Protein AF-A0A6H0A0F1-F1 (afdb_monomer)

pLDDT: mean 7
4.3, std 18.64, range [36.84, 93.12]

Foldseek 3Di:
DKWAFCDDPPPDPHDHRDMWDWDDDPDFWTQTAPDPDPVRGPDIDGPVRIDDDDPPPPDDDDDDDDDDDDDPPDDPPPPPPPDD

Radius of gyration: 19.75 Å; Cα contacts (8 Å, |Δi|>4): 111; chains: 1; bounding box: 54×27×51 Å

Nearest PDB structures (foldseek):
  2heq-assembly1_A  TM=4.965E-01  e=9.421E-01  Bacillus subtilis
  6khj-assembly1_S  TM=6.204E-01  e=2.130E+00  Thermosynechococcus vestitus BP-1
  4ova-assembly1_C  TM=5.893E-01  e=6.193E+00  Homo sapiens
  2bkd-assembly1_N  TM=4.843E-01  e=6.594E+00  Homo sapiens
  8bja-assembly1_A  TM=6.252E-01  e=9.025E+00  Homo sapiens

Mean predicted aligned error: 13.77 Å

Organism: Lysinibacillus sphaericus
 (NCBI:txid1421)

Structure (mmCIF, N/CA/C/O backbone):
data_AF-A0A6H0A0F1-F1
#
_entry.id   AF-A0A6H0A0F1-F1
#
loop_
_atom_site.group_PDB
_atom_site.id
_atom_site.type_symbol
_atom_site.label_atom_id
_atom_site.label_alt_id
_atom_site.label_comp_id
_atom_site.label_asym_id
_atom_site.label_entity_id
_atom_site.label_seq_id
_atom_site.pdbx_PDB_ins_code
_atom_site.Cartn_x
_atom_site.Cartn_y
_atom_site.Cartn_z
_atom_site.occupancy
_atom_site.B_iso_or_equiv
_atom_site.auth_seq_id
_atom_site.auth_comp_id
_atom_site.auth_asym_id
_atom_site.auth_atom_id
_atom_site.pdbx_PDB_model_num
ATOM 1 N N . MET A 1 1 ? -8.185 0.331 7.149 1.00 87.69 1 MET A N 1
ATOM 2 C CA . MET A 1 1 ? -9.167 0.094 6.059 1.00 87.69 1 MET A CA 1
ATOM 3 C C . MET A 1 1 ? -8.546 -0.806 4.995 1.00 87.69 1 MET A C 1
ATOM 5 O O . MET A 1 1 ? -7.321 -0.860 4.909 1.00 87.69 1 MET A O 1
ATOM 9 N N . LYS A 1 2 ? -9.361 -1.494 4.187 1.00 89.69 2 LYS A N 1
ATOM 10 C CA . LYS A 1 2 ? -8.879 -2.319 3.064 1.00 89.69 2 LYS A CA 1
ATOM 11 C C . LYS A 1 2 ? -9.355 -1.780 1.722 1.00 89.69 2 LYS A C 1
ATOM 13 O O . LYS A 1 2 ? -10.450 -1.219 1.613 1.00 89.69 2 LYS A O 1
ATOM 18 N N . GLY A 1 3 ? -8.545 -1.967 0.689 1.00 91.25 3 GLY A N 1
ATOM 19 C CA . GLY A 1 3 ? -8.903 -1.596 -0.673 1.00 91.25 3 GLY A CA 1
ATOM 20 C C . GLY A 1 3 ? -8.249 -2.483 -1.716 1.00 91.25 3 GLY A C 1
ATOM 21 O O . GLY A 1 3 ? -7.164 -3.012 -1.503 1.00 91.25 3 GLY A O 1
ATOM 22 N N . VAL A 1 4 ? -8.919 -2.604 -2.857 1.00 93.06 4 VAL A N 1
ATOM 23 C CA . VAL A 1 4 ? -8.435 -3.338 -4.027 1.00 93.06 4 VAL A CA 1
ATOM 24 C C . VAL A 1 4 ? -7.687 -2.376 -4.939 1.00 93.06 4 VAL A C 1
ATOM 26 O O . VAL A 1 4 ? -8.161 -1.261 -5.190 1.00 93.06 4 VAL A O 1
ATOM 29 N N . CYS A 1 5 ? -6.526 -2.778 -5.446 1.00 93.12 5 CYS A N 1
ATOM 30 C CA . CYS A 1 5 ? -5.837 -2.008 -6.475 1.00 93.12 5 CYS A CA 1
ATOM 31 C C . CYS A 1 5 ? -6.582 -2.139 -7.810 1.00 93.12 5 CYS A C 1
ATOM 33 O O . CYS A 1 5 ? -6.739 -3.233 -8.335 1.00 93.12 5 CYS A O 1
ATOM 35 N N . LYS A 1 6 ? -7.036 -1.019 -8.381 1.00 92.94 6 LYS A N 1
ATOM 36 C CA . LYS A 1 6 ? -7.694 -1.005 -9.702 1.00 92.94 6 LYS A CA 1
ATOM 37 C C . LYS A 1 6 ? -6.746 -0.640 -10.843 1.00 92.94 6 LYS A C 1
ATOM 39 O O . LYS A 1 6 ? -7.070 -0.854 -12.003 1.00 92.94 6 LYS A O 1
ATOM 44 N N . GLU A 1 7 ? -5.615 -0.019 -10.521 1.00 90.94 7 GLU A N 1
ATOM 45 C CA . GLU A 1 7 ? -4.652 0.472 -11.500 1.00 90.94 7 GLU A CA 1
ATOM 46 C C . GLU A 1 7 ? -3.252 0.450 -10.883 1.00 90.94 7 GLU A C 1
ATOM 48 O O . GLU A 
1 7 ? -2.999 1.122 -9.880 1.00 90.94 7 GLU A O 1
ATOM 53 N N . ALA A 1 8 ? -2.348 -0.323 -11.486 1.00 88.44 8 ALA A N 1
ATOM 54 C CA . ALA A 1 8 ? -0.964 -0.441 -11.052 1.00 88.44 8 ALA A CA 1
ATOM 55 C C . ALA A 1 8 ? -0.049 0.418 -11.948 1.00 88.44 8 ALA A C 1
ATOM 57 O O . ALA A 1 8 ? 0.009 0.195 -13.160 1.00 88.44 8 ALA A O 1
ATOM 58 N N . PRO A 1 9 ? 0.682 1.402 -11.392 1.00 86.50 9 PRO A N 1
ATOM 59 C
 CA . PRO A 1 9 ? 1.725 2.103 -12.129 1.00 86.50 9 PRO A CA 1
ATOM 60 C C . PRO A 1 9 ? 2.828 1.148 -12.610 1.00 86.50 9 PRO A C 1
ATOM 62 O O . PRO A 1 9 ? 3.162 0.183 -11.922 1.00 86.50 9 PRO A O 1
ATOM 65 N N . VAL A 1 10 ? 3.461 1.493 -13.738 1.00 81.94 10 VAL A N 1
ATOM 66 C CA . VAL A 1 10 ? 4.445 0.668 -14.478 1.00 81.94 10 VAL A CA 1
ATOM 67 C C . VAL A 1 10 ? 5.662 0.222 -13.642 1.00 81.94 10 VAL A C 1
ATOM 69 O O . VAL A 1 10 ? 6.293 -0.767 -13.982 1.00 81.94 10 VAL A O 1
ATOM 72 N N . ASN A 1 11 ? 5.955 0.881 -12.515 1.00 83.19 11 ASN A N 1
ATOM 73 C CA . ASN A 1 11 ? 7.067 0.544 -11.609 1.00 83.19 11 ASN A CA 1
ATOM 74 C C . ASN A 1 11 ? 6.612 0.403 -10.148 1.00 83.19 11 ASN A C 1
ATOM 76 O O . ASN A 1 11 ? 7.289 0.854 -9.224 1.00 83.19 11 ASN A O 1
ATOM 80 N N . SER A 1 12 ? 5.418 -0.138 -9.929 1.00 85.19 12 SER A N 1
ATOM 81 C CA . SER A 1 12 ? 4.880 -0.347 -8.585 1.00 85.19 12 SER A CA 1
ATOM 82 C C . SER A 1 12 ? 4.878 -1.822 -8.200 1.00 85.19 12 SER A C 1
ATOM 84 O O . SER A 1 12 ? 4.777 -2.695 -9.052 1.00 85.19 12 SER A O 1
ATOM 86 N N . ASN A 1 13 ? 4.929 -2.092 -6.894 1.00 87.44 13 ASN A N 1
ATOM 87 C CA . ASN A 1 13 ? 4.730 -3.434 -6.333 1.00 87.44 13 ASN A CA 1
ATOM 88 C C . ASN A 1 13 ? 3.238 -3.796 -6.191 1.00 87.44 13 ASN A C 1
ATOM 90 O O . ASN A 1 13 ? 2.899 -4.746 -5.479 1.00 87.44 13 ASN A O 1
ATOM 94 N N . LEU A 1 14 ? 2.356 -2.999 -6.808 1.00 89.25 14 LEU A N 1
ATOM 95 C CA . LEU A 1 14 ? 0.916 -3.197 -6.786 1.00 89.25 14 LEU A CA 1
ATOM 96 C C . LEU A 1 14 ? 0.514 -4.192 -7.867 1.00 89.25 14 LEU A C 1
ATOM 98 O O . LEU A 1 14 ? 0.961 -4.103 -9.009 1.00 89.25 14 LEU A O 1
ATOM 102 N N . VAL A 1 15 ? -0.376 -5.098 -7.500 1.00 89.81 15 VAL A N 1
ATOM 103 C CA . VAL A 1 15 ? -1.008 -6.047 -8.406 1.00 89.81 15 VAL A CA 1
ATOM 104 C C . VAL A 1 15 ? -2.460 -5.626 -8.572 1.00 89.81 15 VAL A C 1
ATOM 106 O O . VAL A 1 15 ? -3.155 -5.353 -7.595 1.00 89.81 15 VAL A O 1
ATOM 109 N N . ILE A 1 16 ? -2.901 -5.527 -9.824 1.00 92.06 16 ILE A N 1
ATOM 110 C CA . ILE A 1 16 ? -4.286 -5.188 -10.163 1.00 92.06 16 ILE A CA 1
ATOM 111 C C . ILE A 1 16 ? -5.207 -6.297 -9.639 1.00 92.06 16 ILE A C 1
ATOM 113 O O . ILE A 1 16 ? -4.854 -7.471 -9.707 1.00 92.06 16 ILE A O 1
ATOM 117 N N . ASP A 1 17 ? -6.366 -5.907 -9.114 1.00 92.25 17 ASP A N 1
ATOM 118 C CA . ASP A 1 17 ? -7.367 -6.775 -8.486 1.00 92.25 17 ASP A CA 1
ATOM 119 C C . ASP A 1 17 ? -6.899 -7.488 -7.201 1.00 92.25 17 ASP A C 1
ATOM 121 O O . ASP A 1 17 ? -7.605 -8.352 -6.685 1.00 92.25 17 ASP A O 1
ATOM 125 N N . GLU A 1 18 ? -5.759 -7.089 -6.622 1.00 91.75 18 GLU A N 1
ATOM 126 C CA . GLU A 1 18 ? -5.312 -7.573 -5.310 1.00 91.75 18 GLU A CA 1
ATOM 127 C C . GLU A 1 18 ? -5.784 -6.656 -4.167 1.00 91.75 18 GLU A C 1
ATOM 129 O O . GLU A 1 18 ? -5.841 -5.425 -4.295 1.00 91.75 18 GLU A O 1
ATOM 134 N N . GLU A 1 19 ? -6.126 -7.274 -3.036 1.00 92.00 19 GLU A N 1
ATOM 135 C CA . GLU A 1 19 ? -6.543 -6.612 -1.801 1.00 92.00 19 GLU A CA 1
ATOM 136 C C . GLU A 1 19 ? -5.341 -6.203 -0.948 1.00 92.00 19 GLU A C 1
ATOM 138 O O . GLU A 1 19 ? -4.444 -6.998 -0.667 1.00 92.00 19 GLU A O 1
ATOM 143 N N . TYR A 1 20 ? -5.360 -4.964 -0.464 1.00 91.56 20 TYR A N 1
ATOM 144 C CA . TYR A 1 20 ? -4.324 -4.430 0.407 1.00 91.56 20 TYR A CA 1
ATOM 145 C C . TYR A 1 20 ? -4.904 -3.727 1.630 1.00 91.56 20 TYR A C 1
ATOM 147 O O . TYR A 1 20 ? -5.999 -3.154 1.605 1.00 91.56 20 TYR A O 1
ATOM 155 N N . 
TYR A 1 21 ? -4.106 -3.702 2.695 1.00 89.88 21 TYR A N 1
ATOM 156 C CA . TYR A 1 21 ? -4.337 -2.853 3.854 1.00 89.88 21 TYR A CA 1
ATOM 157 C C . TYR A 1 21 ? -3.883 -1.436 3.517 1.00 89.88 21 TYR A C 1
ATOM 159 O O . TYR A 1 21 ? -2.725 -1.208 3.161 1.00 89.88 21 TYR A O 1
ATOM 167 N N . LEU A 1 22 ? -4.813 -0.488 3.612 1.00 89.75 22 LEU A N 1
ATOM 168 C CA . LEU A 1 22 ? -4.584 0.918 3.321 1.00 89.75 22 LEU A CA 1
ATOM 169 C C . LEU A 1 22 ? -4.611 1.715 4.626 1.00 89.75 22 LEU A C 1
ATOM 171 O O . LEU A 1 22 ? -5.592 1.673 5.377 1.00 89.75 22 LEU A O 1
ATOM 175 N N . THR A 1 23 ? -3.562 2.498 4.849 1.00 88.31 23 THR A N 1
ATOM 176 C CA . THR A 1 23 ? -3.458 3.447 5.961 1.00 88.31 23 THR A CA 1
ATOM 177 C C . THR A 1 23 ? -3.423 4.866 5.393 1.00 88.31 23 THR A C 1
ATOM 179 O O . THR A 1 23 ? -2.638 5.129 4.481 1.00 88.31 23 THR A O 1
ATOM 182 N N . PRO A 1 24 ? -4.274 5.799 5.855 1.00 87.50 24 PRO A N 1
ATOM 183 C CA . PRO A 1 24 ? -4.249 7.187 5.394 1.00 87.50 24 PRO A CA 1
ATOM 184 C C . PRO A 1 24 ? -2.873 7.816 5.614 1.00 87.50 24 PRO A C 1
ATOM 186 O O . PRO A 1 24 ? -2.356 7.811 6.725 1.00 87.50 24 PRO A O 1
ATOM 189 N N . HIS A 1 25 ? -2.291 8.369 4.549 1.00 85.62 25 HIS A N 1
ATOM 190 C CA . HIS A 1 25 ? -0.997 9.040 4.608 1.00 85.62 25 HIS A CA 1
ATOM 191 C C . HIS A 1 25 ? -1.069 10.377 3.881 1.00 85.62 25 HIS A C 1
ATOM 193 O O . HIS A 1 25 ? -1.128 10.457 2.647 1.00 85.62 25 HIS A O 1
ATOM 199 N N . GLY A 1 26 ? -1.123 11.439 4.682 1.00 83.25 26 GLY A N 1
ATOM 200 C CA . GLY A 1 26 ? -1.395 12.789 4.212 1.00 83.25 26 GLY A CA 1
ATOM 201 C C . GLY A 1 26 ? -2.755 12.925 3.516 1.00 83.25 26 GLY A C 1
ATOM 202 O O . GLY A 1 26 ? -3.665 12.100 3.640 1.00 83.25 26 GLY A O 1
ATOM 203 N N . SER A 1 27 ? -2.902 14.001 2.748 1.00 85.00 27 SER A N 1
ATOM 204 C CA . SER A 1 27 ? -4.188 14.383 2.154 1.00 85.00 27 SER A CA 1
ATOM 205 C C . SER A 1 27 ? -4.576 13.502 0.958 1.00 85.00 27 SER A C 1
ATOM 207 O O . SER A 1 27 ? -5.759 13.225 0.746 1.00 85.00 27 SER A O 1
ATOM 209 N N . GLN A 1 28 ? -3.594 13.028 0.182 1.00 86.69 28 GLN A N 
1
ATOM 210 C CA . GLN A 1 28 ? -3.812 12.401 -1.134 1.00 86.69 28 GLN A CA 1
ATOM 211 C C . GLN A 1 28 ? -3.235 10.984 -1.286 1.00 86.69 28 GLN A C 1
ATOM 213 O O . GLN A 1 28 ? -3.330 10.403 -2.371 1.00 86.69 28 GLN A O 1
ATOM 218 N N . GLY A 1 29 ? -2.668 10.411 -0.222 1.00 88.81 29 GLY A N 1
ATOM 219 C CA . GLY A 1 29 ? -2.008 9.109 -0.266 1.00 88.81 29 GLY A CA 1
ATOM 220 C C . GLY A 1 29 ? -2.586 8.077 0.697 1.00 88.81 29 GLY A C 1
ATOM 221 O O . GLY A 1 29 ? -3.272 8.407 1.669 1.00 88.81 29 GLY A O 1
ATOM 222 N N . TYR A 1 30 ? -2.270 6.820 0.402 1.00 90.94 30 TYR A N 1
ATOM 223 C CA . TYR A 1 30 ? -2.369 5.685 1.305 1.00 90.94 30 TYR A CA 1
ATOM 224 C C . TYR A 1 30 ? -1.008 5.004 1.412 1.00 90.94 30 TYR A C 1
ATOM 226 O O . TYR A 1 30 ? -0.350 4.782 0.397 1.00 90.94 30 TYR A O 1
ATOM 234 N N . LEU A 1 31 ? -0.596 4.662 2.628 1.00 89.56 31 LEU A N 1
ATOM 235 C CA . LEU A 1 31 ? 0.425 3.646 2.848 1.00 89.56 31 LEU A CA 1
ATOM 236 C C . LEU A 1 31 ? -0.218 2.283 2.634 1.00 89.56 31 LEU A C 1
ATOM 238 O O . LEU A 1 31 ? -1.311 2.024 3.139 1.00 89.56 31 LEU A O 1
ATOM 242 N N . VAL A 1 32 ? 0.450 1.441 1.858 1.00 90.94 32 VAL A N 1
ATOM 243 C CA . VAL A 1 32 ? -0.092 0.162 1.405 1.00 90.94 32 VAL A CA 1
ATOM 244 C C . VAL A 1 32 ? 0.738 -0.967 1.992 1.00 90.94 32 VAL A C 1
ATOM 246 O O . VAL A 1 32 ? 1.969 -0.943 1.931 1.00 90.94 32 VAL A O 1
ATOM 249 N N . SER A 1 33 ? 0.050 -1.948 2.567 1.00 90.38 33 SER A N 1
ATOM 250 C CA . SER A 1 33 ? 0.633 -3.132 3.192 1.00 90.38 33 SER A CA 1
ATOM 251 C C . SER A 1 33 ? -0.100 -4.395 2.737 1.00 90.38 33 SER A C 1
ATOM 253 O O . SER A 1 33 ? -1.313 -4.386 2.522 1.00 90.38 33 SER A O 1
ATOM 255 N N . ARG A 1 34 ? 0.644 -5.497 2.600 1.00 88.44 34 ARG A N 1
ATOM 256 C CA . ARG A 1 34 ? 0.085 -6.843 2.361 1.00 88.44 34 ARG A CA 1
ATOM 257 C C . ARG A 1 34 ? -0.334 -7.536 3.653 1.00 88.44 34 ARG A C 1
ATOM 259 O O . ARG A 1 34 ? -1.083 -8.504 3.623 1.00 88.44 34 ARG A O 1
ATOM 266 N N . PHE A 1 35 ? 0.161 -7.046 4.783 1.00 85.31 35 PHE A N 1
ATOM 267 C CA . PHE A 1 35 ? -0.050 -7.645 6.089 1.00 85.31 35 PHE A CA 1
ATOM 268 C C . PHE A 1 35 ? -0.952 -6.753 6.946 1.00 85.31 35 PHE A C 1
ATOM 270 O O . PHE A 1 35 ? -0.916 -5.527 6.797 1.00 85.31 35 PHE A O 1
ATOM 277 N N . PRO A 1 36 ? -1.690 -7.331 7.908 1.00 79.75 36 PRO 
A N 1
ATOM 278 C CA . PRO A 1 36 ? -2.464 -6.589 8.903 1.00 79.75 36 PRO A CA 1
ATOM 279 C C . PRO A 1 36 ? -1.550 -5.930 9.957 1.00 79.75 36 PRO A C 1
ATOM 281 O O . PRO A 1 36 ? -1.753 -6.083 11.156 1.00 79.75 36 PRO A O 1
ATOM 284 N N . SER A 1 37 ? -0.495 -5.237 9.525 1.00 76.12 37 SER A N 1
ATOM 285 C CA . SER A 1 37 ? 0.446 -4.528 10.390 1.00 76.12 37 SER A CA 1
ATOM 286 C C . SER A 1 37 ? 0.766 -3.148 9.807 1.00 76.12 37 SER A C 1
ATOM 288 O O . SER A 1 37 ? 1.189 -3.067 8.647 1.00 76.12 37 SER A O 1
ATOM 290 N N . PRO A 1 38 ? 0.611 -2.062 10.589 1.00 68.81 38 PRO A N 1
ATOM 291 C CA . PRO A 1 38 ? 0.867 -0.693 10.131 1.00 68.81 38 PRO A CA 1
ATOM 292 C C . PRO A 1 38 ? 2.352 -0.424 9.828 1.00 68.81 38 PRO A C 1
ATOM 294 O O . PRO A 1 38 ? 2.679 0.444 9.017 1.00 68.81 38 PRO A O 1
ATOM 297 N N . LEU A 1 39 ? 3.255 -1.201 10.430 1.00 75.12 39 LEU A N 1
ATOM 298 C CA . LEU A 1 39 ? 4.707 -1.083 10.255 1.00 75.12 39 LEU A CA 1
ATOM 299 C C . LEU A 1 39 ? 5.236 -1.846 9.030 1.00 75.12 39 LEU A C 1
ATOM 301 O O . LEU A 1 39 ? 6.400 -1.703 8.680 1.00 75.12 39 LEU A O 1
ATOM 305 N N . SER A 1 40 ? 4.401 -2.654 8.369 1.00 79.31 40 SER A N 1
•••••
- **WHAT NEEDS TO BE DONE**: Beginning with the line containing "ATOM 76 O O" and ending with the line containing "ATOM 118 C CA", extract those lines exactly from the listing above, and only those.

- **EXERCISE RESULT**:
ATOM 76 O O . ASN A 1 11 ? 7.289 0.854 -9.224 1.00 83.19 11 ASN A O 1
ATOM 80 N N . SER A 1 12 ? 5.418 -0.138 -9.929 1.00 85.19 12 SER A N 1
ATOM 81 C CA . SER A 1 12 ? 4.880 -0.347 -8.585 1.00 85.19 12 SER A CA 1
ATOM 82 C C . SER A 1 12 ? 4.878 -1.822 -8.200 1.00 85.19 12 SER A C 1
ATOM 84 O O . SER A 1 12 ? 4.777 -2.695 -9.052 1.00 85.19 12 SER A O 1
ATOM 86 N N . ASN A 1 13 ? 4.929 -2.092 -6.894 1.00 87.44 13 ASN A N 1
ATOM 87 C CA . ASN A 1 13 ? 4.730 -3.434 -6.333 1.00 87.44 13 ASN A CA 1
ATOM 88 C C . ASN A 1 13 ? 3.238 -3.796 -6.191 1.00 87.44 13 ASN A C 1
ATOM 90 O O . ASN A 1 13 ? 2.899 -4.746 -5.479 1.00 87.44 13 ASN A O 1
ATOM 94 N N . LEU A 1 14 ? 2.356 -2.999 -6.808 1.00 89.25 14 LEU A N 1
ATOM 95 C CA . LEU A 1 14 ? 0.916 -3.197 -6.786 1.00 89.25 14 LEU A CA 1
ATOM 96 C C . LEU A 1 14 ? 0.514 -4.192 -7.867 1.00 89.25 14 LEU A C 1
ATOM 98 O O . LEU A 1 14 ? 0.961 -4.103 -9.009 1.00 89.25 14 LEU A O 1
ATOM 102 N N . VAL A 1 15 ? -0.376 -5.098 -7.500 1.00 89.81 15 VAL A N 1
ATOM 103 C CA . VAL A 1 15 ? -1.008 -6.047 -8.406 1.00 89.81 15 VAL A CA 1
ATOM 104 C C . VAL A 1 15 ? -2.460 -5.626 -8.572 1.00 89.81 15 VAL A C 1
ATOM 106 O O . VAL A 1 15 ? -3.155 -5.353 -7.595 1.00 89.81 15 VAL A O 1
ATOM 109 N N . ILE A 1 16 ? -2.901 -5.527 -9.824 1.00 92.06 16 ILE A N 1
ATOM 110 C CA . ILE A 1 16 ? -4.286 -5.188 -10.163 1.00 92.06 16 ILE A CA 1
ATOM 111 C C . ILE A 1 16 ? -5.207 -6.297 -9.639 1.00 92.06 16 ILE A C 1
ATOM 113 O O . ILE A 1 16 ? -4.854 -7.471 -9.707 1.00 92.06 16 ILE A O 1
ATOM 117 N N . ASP A 1 17 ? -6.366 -5.907 -9.114 1.00 92.25 17 ASP A N 1
ATOM 118 C CA . ASP A 1 17 ? -7.367 -6.775 -8.486 1.00 92.25 17 ASP A CA 1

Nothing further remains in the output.